There are “many other flexible and smarter ways to do it,” she said. “And that’s what people are learning now.”

She pointed to Wednesday’s protests, which were aided by drivers who staged accidents to block traffic, clearing roads for the demonstration to take place. The protesters themselves organized without leadership, relying instead on groups in the Telegram chat app – one of which boasts nearly 60,000 members – to exchange plans and ideas. In the days since, activists have staged roving protests, including at a subway stop on Friday.

“This is not a one-day fight,” Ms.
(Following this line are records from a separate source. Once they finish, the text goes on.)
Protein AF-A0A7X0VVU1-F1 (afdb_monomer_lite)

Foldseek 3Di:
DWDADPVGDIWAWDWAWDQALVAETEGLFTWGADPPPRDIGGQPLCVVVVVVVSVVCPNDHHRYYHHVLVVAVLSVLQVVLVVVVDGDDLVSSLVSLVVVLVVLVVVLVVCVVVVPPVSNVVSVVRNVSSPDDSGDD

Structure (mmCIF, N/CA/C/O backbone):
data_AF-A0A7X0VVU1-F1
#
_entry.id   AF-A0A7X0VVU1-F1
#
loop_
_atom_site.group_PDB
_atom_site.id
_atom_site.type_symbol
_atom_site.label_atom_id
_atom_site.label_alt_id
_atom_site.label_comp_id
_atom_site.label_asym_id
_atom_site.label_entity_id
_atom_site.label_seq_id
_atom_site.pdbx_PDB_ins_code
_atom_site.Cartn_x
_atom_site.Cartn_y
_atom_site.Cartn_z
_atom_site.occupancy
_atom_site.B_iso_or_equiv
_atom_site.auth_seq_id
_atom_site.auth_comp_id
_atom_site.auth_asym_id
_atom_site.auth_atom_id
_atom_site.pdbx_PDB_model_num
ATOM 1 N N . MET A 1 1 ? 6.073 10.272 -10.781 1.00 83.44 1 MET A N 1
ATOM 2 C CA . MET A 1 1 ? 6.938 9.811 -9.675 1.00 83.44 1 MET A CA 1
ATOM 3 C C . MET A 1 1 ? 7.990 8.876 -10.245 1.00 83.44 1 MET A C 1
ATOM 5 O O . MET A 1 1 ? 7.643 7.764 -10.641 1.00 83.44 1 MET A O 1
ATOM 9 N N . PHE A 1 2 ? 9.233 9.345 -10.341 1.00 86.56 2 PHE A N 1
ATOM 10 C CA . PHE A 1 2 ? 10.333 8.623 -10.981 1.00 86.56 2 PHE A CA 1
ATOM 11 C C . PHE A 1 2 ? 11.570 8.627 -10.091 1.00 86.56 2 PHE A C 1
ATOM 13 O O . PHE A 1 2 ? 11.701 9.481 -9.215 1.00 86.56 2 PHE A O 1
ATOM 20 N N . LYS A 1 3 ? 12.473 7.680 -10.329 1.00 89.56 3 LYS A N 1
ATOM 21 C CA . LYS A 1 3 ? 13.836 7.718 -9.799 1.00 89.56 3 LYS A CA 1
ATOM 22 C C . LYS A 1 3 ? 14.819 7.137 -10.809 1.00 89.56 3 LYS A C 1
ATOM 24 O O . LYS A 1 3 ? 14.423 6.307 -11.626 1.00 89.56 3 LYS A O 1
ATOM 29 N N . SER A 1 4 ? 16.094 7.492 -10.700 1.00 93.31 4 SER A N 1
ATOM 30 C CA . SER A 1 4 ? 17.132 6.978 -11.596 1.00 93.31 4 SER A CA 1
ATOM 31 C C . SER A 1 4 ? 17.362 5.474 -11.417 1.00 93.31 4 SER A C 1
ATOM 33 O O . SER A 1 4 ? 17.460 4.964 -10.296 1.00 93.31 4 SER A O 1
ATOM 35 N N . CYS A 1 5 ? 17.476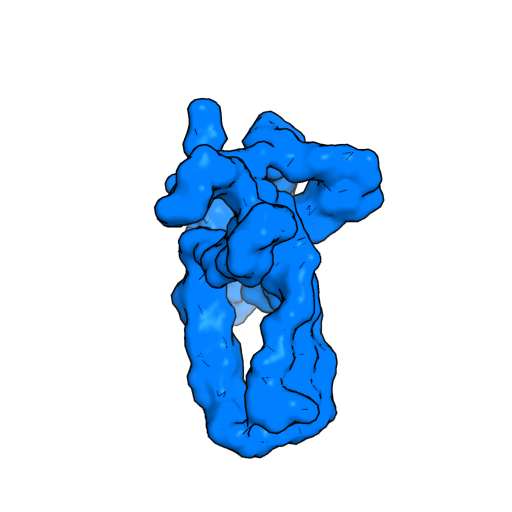 4.760 -12.534 1.00 95.19 5 CYS A N 1
ATOM 36 C CA . CYS A 1 5 ? 17.898 3.367 -12.592 1.00 95.19 5 CYS A CA 1
ATOM 37 C C . CYS A 1 5 ? 19.414 3.280 -12.842 1.00 95.19 5 CYS A C 1
ATOM 39 O O . CYS A 1 5 ? 19.938 4.050 -13.646 1.00 95.19 5 CYS A O 1
ATOM 41 N N . PRO A 1 6 ? 20.126 2.279 -12.291 1.00 94.62 6 PRO A N 1
ATOM 42 C CA . PRO A 1 6 ? 21.545 2.060 -12.598 1.00 94.62 6 PRO A CA 1
ATOM 43 C C . PRO A 1 6 ? 21.869 1.782 -14.076 1.00 94.62 6 PRO A C 1
ATOM 45 O O . PRO A 1 6 ? 2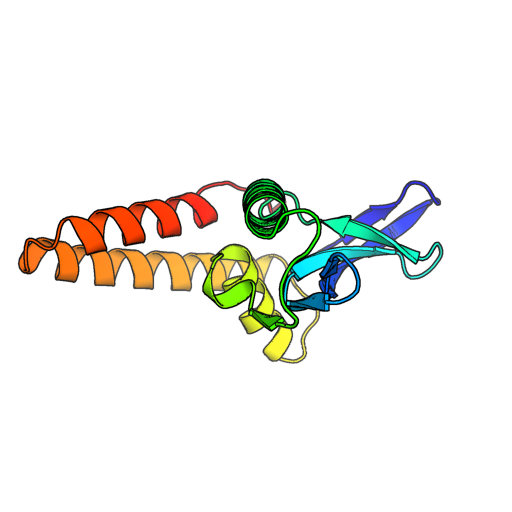3.029 1.841 -14.458 1.00 94.62 6 PRO A O 1
ATOM 48 N N . CYS A 1 7 ? 20.868 1.488 -14.915 1.00 95.44 7 CYS A N 1
ATOM 49 C CA . CYS A 1 7 ? 21.038 1.367 -16.369 1.00 95.44 7 CYS A CA 1
ATOM 50 C C . CYS A 1 7 ? 21.001 2.713 -17.125 1.00 95.44 7 CYS A C 1
ATOM 52 O O . CYS A 1 7 ? 20.983 2.713 -18.353 1.00 95.44 7 CYS A O 1
ATOM 54 N N . GLY A 1 8 ? 20.912 3.846 -16.417 1.00 95.12 8 GLY A N 1
ATOM 55 C CA . GLY A 1 8 ? 20.880 5.194 -17.000 1.00 95.12 8 GLY A CA 1
ATOM 56 C C . GLY A 1 8 ? 19.493 5.713 -17.401 1.00 95.12 8 GLY A C 1
ATOM 57 O O . GLY A 1 8 ? 19.389 6.850 -17.840 1.00 95.12 8 GLY A O 1
ATOM 58 N N . HIS A 1 9 ? 18.435 4.916 -17.231 1.00 95.38 9 HIS A N 1
ATOM 59 C CA . HIS A 1 9 ? 17.049 5.301 -17.536 1.00 95.38 9 HIS A CA 1
ATOM 60 C C . HIS A 1 9 ? 16.228 5.533 -16.263 1.00 95.38 9 HIS A C 1
ATOM 62 O O . HIS A 1 9 ? 16.679 5.227 -15.159 1.00 95.38 9 HIS A O 1
ATOM 68 N N . ASP A 1 10 ? 14.992 6.007 -16.404 1.00 94.38 10 ASP A N 1
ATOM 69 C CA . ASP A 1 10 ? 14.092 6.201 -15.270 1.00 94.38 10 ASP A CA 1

Ho said. “The Hong Kong government cannot control something like this if it happens every day, and if it’s moving and fluid. They don’t have the skill set to suppress this.”

She sees little cause for pessimism.

“We might be impatient and we might be disappointed or frustrated,” she said. “But I don’t think that Hong Kong is near its death any time in the near future. In fact, it’s coming back very strong. I call this the comeback of Hong Kong.”